Our collective efforts also require me to be aware and sensitive to their progress. Letters of reference are critical for my students at many stages of their development, including requests for funding, awards, grants, their initial jobs, and promotions. Here at ASU, my students have noted the importance of the Graduate College’s Preparing Future Faculty Program, which also has helped us with related opportunities from major professional organizations. The Program also provides us with more information regarding relevant work such as reviewing academic manuscripts and research proposals. We also invite graduate students and colleagues from other institutions to come to ASU to exchange ideas on related research.

My doctoral and law students examine the tensions between marginalized peoples and globalization, which is not merely an issue for academic consideration in the new millennium. It has serious implications for the lives of people in the world who are caught at the crossroads of these conflicting trends, especially people in their struggles for self-determination, equity, and justice. My involvement, for example, includes the sponsorship and guidance of my students’ work on restoration as alternatives to criminal sanctions on and off American Indian Reservations, projects on homelessness and self-determination, problems in minority communities in rural and urban areas, and prejudice related to the vast dimensions of disability, and research related to the sources of terrorism versus leadership. My perspective is that teaching includes disseminating research from scholars and effective service (as in teaching and learning with the community), and that research is informed by first-rate teaching. Mentoring, teaching and research are informed fundamentally by related service. We amplify the symbiotic nature of the activities, and search for how each can become a catalyst rather than a catharsis. I find joy in working with diverse students who are interested in learning deeply, who search behind privileged facades, and who remain committed to trying to help eliminate prejudice related to gender, sexual preference, ethnicity, racialization, age, socioeconomic class, disabilities and diversity.

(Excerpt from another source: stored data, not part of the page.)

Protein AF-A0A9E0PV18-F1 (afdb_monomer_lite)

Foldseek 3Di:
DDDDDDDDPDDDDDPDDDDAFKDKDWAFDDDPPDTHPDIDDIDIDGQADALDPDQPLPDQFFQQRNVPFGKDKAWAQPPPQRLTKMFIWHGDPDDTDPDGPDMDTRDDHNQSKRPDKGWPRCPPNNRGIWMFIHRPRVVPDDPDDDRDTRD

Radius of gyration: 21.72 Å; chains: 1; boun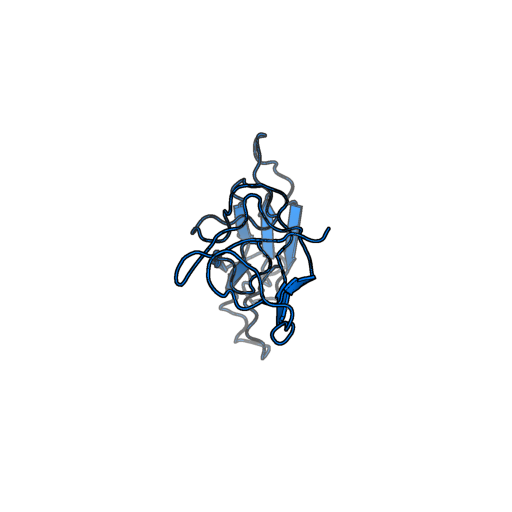ding box: 54×24×58 Å

pLDDT: mean 79.28, std 14.27, range [35.5, 95.31]

Structure (mmCIF, N/CA/C/O backbone):
data_AF-A0A9E0PV18-F1
#
_entry.id   AF-A0A9E0PV18-F1
#
loop_
_atom_site.group_PDB
_atom_site.id
_atom_site.type_symbol
_atom_site.label_atom_id
_atom_site.label_alt_id
_atom_site.label_comp_id
_atom_site.label_asym_id
_atom_site.label_entity_id
_atom_site.label_seq_id
_atom_site.pdbx_PDB_ins_code
_atom_site.Cartn_x
_atom_site.Cartn_y
_atom_site.Cartn_z
_atom_site.occupancy
_atom_site.B_iso_or_equiv
_atom_site.auth_seq_id
_atom_site.auth_comp_id
_atom_site.auth_asym_id
_atom_site.auth_atom_id
_atom_site.pdbx_PDB_model_num
ATOM 1 N N . MET A 1 1 ? -13.563 11.140 21.267 1.00 56.06 1 MET A N 1
ATOM 2 C CA . MET A 1 1 ? -14.886 10.522 21.509 1.00 56.06 1 MET A CA 1
ATOM 3 C C . MET A 1 1 ? -14.669 9.308 22.400 1.00 56.06 1 MET A C 1
ATOM 5 O O . MET A 1 1 ? -13.756 8.549 22.112 1.00 56.06 1 MET A O 1
ATOM 9 N N . ILE A 1 2 ? -15.413 9.160 23.500 1.00 62.62 2 ILE A N 1
ATOM 10 C CA . ILE A 1 2 ? -15.356 7.959 24.352 1.00 62.62 2 ILE A CA 1
ATOM 11 C C . ILE A 1 2 ? -16.508 7.058 23.912 1.00 62.62 2 ILE A C 1
ATOM 13 O O . ILE A 1 2 ? -17.658 7.486 23.966 1.00 62.62 2 ILE A O 1
ATOM 17 N N . ALA A 1 3 ? -16.196 5.849 23.453 1.00 71.50 3 ALA A N 1
ATOM 18 C CA . ALA A 1 3 ? -17.190 4.834 23.131 1.00 71.50 3 ALA A CA 1
ATOM 19 C C . ALA A 1 3 ? -17.182 3.766 24.230 1.00 71.50 3 ALA A C 1
ATOM 21 O O . ALA A 1 3 ? -16.120 3.274 24.609 1.00 71.50 3 ALA A O 1
ATOM 22 N N . THR A 1 4 ? -18.363 3.417 24.737 1.00 80.69 4 THR A N 1
ATOM 23 C CA . THR A 1 4 ? -18.547 2.294 25.662 1.00 80.69 4 THR A CA 1
ATOM 24 C C . THR A 1 4 ? -19.251 1.179 24.907 1.00 80.69 4 THR A C 1
ATOM 26 O O . THR A 1 4 ? -20.264 1.422 24.255 1.00 80.69 4 THR A O 1
ATOM 29 N N . LEU A 1 5 ? -18.711 -0.032 24.995 1.00 82.88 5 LEU A N 1
ATOM 30 C CA . LEU A 1 5 ? -19.263 -1.222 24.363 1.00 82.88 5 LEU A CA 1
ATOM 31 C C . LEU A 1 5 ? -19.414 -2.312 25.418 1.00 82.88 5 LEU A C 1
ATOM 33 O O . LEU A 1 5 ? -18.470 -2.597 26.154 1.00 82.88 5 LEU A O 1
ATOM 37 N N . ASP A 1 6 ? -20.586 -2.934 25.459 1.00 83.44 6 ASP A N 1
ATOM 38 C CA . ASP A 1 6 ? -20.807 -4.130 26.259 1.00 83.44 6 ASP A CA 1
ATOM 39 C C . ASP A 1 6 ? -20.470 -5.382 25.445 1.00 83.44 6 ASP A C 1
ATOM 41 O O . ASP A 1 6 ? -20.838 -5.514 24.275 1.00 83.44 6 ASP A O 1
ATOM 45 N N . ALA A 1 7 ? -19.760 -6.314 26.074 1.00 77.00 7 ALA A N 1
ATOM 46 C CA . ALA A 1 7 ? -19.480 -7.629 25.519 1.00 77.00 7 ALA A CA 1
ATOM 47 C C . ALA A 1 7 ? -20.276 -8.685 26.290 1.00 77.00 7 ALA A C 1
ATOM 49 O O . ALA A 1 7 ? -20.220 -8.728 27.520 1.00 77.00 7 ALA A O 1
ATOM 50 N N . ILE A 1 8 ? -20.998 -9.547 25.573 1.00 72.44 8 ILE A N 1
ATOM 51 C CA . ILE A 1 8 ? -21.604 -10.757 26.134 1.00 72.44 8 ILE A CA 1
ATOM 52 C C . ILE A 1 8 ? -20.835 -11.940 25.538 1.00 72.44 8 ILE A C 1
ATOM 54 O O . ILE A 1 8 ? -20.908 -12.183 24.338 1.00 72.44 8 ILE A O 1
ATOM 58 N N . GLY A 1 9 ? -20.073 -12.655 26.368 1.00 74.56 9 GLY A N 1
ATOM 59 C CA . GLY A 1 9 ? -19.193 -13.744 25.925 1.00 74.56 9 GLY A CA 1
ATOM 60 C C . GLY A 1 9 ? -17.745 -13.298 25.698 1.00 74.56 9 GLY A C 1
ATOM 61 O O . GLY A 1 9 ? -17.290 -12.325 26.292 1.00 74.56 9 GLY A O 1
ATOM 62 N N . ALA A 1 10 ? -17.002 -14.045 24.878 1.00 78.19 10 ALA A N 1
ATOM 63 C CA . ALA A 1 10 ? -15.562 -13.835 24.699 1.00 78.19 10 ALA A CA 1
ATOM 64 C C . ALA A 1 10 ? -15.213 -12.652 23.771 1.00 78.19 10 ALA A C 1
ATOM 66 O O . ALA A 1 10 ? -14.103 -12.129 23.846 1.00 78.19 10 ALA A O 1
ATOM 67 N N . ASN A 1 11 ? -16.141 -12.229 22.901 1.00 77.69 11 ASN A N 1
ATOM 68 C CA . ASN A 1 11 ? -15.865 -11.298 21.804 1.00 77.69 11 ASN A CA 1
ATOM 69 C C . ASN A 1 11 ? -17.022 -10.289 21.644 1.00 77.69 11 ASN A C 1
ATOM 71 O O . ASN A 1 11 ? -18.176 -10.620 21.908 1.00 77.69 11 ASN A O 1
ATOM 75 N N . THR A 1 12 ? -16.735 -9.082 21.149 1.00 82.88 12 THR A N 1
ATOM 76 C CA . THR A 1 12 ? -17.740 -8.077 20.743 1.00 82.88 12 THR A CA 1
ATOM 77 C C . THR A 1 12 ? -17.188 -7.197 19.614 1.00 82.88 12 THR A C 1
ATOM 79 O O . THR A 1 12 ? -15.975 -7.170 19.401 1.00 82.88 12 THR A O 1
ATOM 82 N N . ARG A 1 13 ? -18.055 -6.482 18.886 1.00 81.38 13 ARG A N 1
ATOM 83 C CA . ARG A 1 13 ? -17.673 -5.550 17.811 1.00 81.38 13 ARG A CA 1
ATOM 84 C C . ARG A 1 13 ? -18.309 -4.172 18.053 1.00 81.38 13 ARG A C 1
ATOM 86 O O . ARG A 1 13 ? -19.500 -4.121 18.359 1.00 81.38 13 ARG A O 1
ATOM 93 N N . PRO A 1 14 ? -17.563 -3.064 17.893 1.00 78.62 14 PRO A N 1
ATOM 94 C CA . PRO A 1 14 ? -18.132 -1.717 17.899 1.00 78.62 14 PRO A CA 1
ATOM 95 C C . PRO A 1 14 ? -19.240 -1.532 16.847 1.00 78.62 14 PRO A C 1
ATOM 97 O O . PRO A 1 14 ? -19.185 -2.118 15.768 1.00 78.62 14 PRO A O 1
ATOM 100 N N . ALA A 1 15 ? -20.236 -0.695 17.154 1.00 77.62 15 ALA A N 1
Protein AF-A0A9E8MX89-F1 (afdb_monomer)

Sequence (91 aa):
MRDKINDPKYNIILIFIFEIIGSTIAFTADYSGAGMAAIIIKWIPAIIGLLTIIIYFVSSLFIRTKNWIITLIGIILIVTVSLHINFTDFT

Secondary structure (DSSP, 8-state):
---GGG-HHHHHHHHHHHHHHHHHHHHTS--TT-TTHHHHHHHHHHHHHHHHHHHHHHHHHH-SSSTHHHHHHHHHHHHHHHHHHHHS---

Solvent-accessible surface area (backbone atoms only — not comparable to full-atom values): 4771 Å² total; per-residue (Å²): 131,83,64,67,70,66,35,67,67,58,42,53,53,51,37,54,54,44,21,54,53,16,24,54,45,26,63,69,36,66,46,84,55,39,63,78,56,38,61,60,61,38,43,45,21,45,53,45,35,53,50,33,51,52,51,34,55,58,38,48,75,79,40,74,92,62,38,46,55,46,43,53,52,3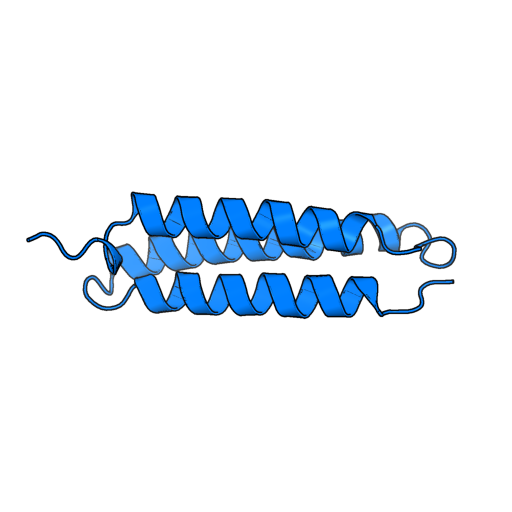6,45,52,50,22,47,54,51,14,51,50,51,41,73,45,87,31,104

Organism: NCBI:txid2980107

pLDDT: mean 90.37, std 9.5, range [46.12, 97.94]

Structure (mmCIF, N/CA/C/O backbone):
data_AF-A0A9E8MX89-F1
#
_entry.id   AF-A0A9E8MX89-F1
#
loop_
_atom_site.group_PDB
_atom_site.id
_atom_site.type_symbol
_atom_site.label_atom_id
_atom_site.label_alt_id
_atom_site.label_comp_id
_atom_site.label_asym_id
_atom_site.label_entity_id
_atom_site.label_seq_id
_atom_site.pdbx_PDB_ins_code
_atom_site.Cartn_x
_atom_site.Cartn_y
_atom_site.Cartn_z
_atom_site.occupancy
_atom_site.B_iso_or_equiv
_atom_site.auth_seq_id
_atom_site.auth_comp_id
_atom_site.auth_asym_id
_atom_site.auth_atom_id
_atom_site.pdbx_PDB_model_num
ATOM 1 N N . MET A 1 1 ? -9.447 -2.599 29.224 1.00 46.12 1 MET A N 1
ATOM 2 C CA . MET A 1 1 ? -8.370 -2.215 28.286 1.00 46.12 1 MET A CA 1
ATOM 3 C C . MET A 1 1 ? -9.023 -1.964 26.938 1.00 46.12 1 MET A C 1
ATOM 5 O O . MET A 1 1 ? -9.799 -2.804 26.518 1.00 46.12 1 MET A O 1
ATOM 9 N N . ARG A 1 2 ? -8.828 -0.797 26.312 1.00 53.38 2 ARG A N 1
ATOM 10 C CA . ARG A 1 2 ? -9.313 -0.557 24.941 1.00 53.38 2 ARG A CA 1
ATOM 11 C C . ARG A 1 2 ? -8.446 -1.410 24.013 1.00 53.38 2 ARG A C 1
ATOM 13 O O . ARG A 1 2 ? -7.226 -1.256 24.058 1.00 53.38 2 ARG A O 1
ATOM 20 N N . ASP A 1 3 ? -9.041 -2.311 23.240 1.00 64.38 3 ASP A N 1
ATOM 21 C CA . ASP A 1 3 ? -8.305 -3.145 22.287 1.00 64.38 3 ASP A CA 1
ATOM 22 C C . ASP A 1 3 ? -7.597 -2.247 21.269 1.00 64.38 3 ASP A C 1
ATOM 24 O O . ASP A 1 3 ? -8.230 -1.696 20.369 1.00 64.38 3 ASP A O 1
ATOM 28 N N . LYS A 1 4 ? -6.277 -2.069 21.425 1.00 68.25 4 LYS A N 1
ATOM 29 C CA . LYS A 1 4 ? -5.462 -1.179 20.576 1.00 68.25 4 LYS A CA 1
ATOM 30 C C . LYS A 1 4 ? -5.542 -1.544 19.089 1.00 68.25 4 LYS A C 1
ATOM 32 O O . LYS A 1 4 ? -5.381 -0.677 18.243 1.00 68.25 4 LYS A O 1
ATOM 37 N N . ILE A 1 5 ? -5.836 -2.810 18.786 1.00 71.50 5 ILE A N 1
ATOM 38 C CA . ILE A 1 5 ? -6.035 -3.327 17.425 1.00 71.50 5 ILE A CA 1
ATOM 39 C C . ILE A 1 5 ? -7.239 -2.679 16.729 1.00 71.50 5 ILE A C 1
ATOM 41 O O . ILE A 1 5 ? -7.196 -2.461 15.525 1.00 71.50 5 ILE A O 1
ATOM 45 N N . ASN A 1 6 ? -8.292 -2.323 17.465 1.00 71.38 6 ASN A N 1
ATOM 46 C CA . ASN A 1 6 ? -9.497 -1.713 16.894 1.00 71.38 6 ASN A CA 1
ATOM 47 C C . ASN A 1 6 ? -9.444 -0.181 16.881 1.00 71.38 6 ASN A C 1
ATOM 49 O O . ASN A 1 6 ? -10.400 0.467 16.454 1.00 71.38 6 ASN A O 1
ATOM 53 N N . ASP A 1 7 ? -8.363 0.417 17.380 1.00 82.00 7 ASP A N 1
ATOM 54 C CA . ASP A 1 7 ? -8.256 1.865 17.452 1.00 82.00 7 ASP A CA 1
ATOM 55 C C . ASP A 1 7 ? -7.982 2.442 16.043 1.00 82.00 7 ASP A C 1
ATOM 57 O O . ASP A 1 7 ? -6.999 2.062 15.391 1.00 82.00 7 ASP A O 1
ATOM 61 N N . PRO A 1 8 ? -8.847 3.350 15.546 1.00 82.81 8 PRO A N 1
ATOM 62 C CA . PRO A 1 8 ? -8.734 3.905 14.200 1.00 82.81 8 PRO A CA 1
ATOM 63 C C . PRO A 1 8 ? -7.407 4.599 13.922 1.00 82.81 8 PRO A C 1
ATOM 65 O O . PRO A 1 8 ? -6.898 4.517 12.807 1.00 82.81 8 PRO A O 1
ATOM 68 N N . LYS A 1 9 ? -6.819 5.262 14.927 1.00 86.12 9 LYS A N 1
ATOM 69 C CA . LYS A 1 9 ? -5.576 6.015 14.737 1.00 86.12 9 LYS A CA 1
ATOM 70 C C . LYS A 1 9 ? -4.430 5.080 14.385 1.00 86.12 9 LYS A C 1
ATOM 72 O O . LYS A 1 9 ? -3.703 5.348 13.436 1.00 86.12 9 LYS A O 1
ATOM 77 N N . TYR A 1 10 ? -4.296 3.971 15.111 1.00 89.75 10 TYR A N 1
ATOM 78 C CA . TYR A 1 10 ? -3.223 3.009 14.860 1.00 89.75 10 TYR A CA 1
ATOM 79 C C . TYR A 1 10 ? -3.393 2.309 13.514 1.00 89.75 10 TYR A C 1
ATOM 81 O O . TYR A 1 10 ? -2.416 2.169 12.789 1.00 89.75 10 TYR A O 1
ATOM 89 N N . ASN A 1 11 ? -4.622 1.938 13.148 1.00 90.69 11 ASN A N 1
ATOM 90 C CA . ASN A 1 11 ? -4.904 1.309 11.858 1.00 90.69 11 ASN A CA 1
ATOM 91 C C . ASN A 1 11 ? -4.558 2.220 10.671 1.00 90.69 11 ASN A C 1
ATOM 93 O O . ASN A 1 11 ? -3.907 1.774 9.731 1.00 90.69 11 ASN A O 1
ATOM 97 N N . ILE A 1 12 ? -4.938 3.500 10.729 1.00 90.81 12 ILE A N 1
ATOM 98 C CA . ILE A 1 12 ? -4.627 4.473 9.671 1.00 90.81 12 ILE A CA 1
ATOM 99 C C . ILE A 1 12 ? -3.119 4.732 9.587 1.00 90.81 12 ILE A C 1
ATOM 101 O O . ILE A 1 12 ? -2.559 4.720 8.494 1.00 90.81 12 ILE A O 1
ATOM 105 N N . ILE A 1 13 ? -2.446 4.921 10.728 1.00 93.06 13 ILE A N 1
ATOM 106 C CA . ILE A 1 13 ? -0.987 5.114 10.768 1.00 93.06 13 ILE A CA 1
ATOM 107 C C . ILE A 1 13 ? -0.263 3.903 10.169 1.00 93.06 13 ILE A C 1
ATOM 109 O O . ILE A 1 13 ? 0.683 4.076 9.406 1.00 93.06 13 ILE A O 1
ATOM 113 N N . LEU A 1 14 ? -0.716 2.684 10.479 1.00 94.06 14 LEU A N 1
ATOM 114 C 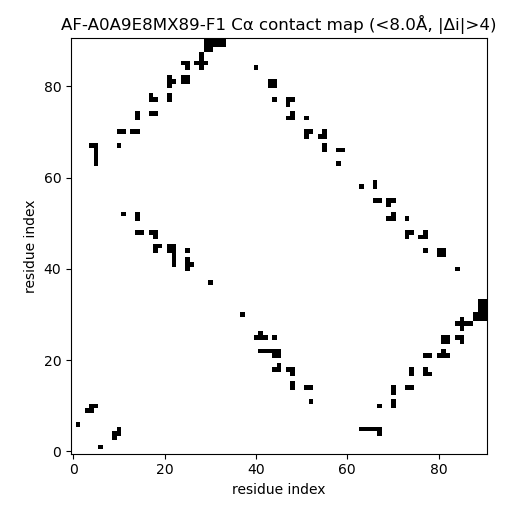CA . LEU A 1 14 ? -0.130 1.460 9.939 1.00 94.06 14 LEU A CA 1
ATOM 115 C C . LEU A 1 14 ? -0.246 1.415 8.407 1.00 94.06 14 LEU A C 1
ATOM 117 O O . LEU A 1 14 ? 0.736 1.097 7.742 1.00 94.06 14 LEU A O 1
ATOM 121 N N . ILE A 1 15 ? -1.407 1.787 7.850 1.00 94.88 15 ILE A N 1
ATOM 122 C CA . ILE A 1 15 ? -1.601 1.863 6.393 1.00 94.88 15 ILE A CA 1
ATOM 123 C C . ILE A 1 15 ? -0.619 2.865 5.778 1.00 94.88 15 ILE A C 1
ATOM 125 O O . ILE A 1 15 ? 0.091 2.499 4.847 1.00 94.88 15 ILE A O 1
ATOM 129 N N . PHE A 1 16 ? -0.506 4.076 6.335 1.00 95.31 16 PHE A N 1
ATOM 130 C CA . PHE A 1 16 ? 0.425 5.098 5.837 1.00 95.31 16 PHE A CA 1
ATOM 131 C C . PHE A 1 16 ? 1.888 4.639 5.848 1.00 95.31 16 PHE A C 1
ATOM 133 O O . PHE A 1 16 ? 2.625 4.889 4.898 1.00 95.31 16 PHE A O 1
ATOM 140 N N . ILE A 1 17 ? 2.326 3.954 6.908 1.00 96.62 17 ILE A N 1
ATOM 141 C CA . ILE A 1 17 ? 3.699 3.436 6.992 1.00 96.62 17 ILE A CA 1
ATOM 142 C C . ILE A 1 17 ? 3.961 2.443 5.856 1.00 96.62 17 ILE A C 1
ATOM 144 O O . ILE A 1 17 ? 4.965 2.556 5.153 1.00 96.62 17 ILE A O 1
ATOM 148 N N . PHE A 1 18 ? 3.058 1.483 5.655 1.00 97.38 18 PHE A N 1
ATOM 149 C CA . PHE A 1 18 ? 3.219 0.487 4.598 1.00 97.38 18 PHE A CA 1
ATOM 150 C C . PHE A 1 18 ? 3.053 1.076 3.201 1.00 97.38 18 PHE A C 1
ATOM 152 O O . PHE A 1 18 ? 3.737 0.630 2.287 1.00 97.38 18 PHE A O 1
ATOM 159 N N . GLU A 1 19 ? 2.222 2.100 3.032 1.00 96.25 19 GLU A N 1
ATOM 160 C CA . GLU A 1 19 ? 2.105 2.861 1.790 1.00 96.25 19 GLU A CA 1
ATOM 161 C C . GLU A 1 19 ? 3.438 3.514 1.402 1.00 96.25 19 GLU A C 1
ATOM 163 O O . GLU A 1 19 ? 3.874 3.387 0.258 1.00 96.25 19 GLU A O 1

Pursuing our collective work, it became clear early in my mentoring that it was important for me to be supportive, patient, and compassionate as I challenge students to go beyond their initial expectations. My first academic book included incisive chapters from doctoral students and collaboration with my other students has continued over the years. We continue to examine ostensible forms of deviance as possible types of diversity. I now know that many of my former doctoral and law students have accomplished more in their work than my wildest expectations, and have surely surpassed my own accomplishments. Whatever my small role has been in their success, I am convinced that they help revitalize and extend the work of “a community of scholars,” and now their own mentoring is a clear reflection of that grand, collective idea.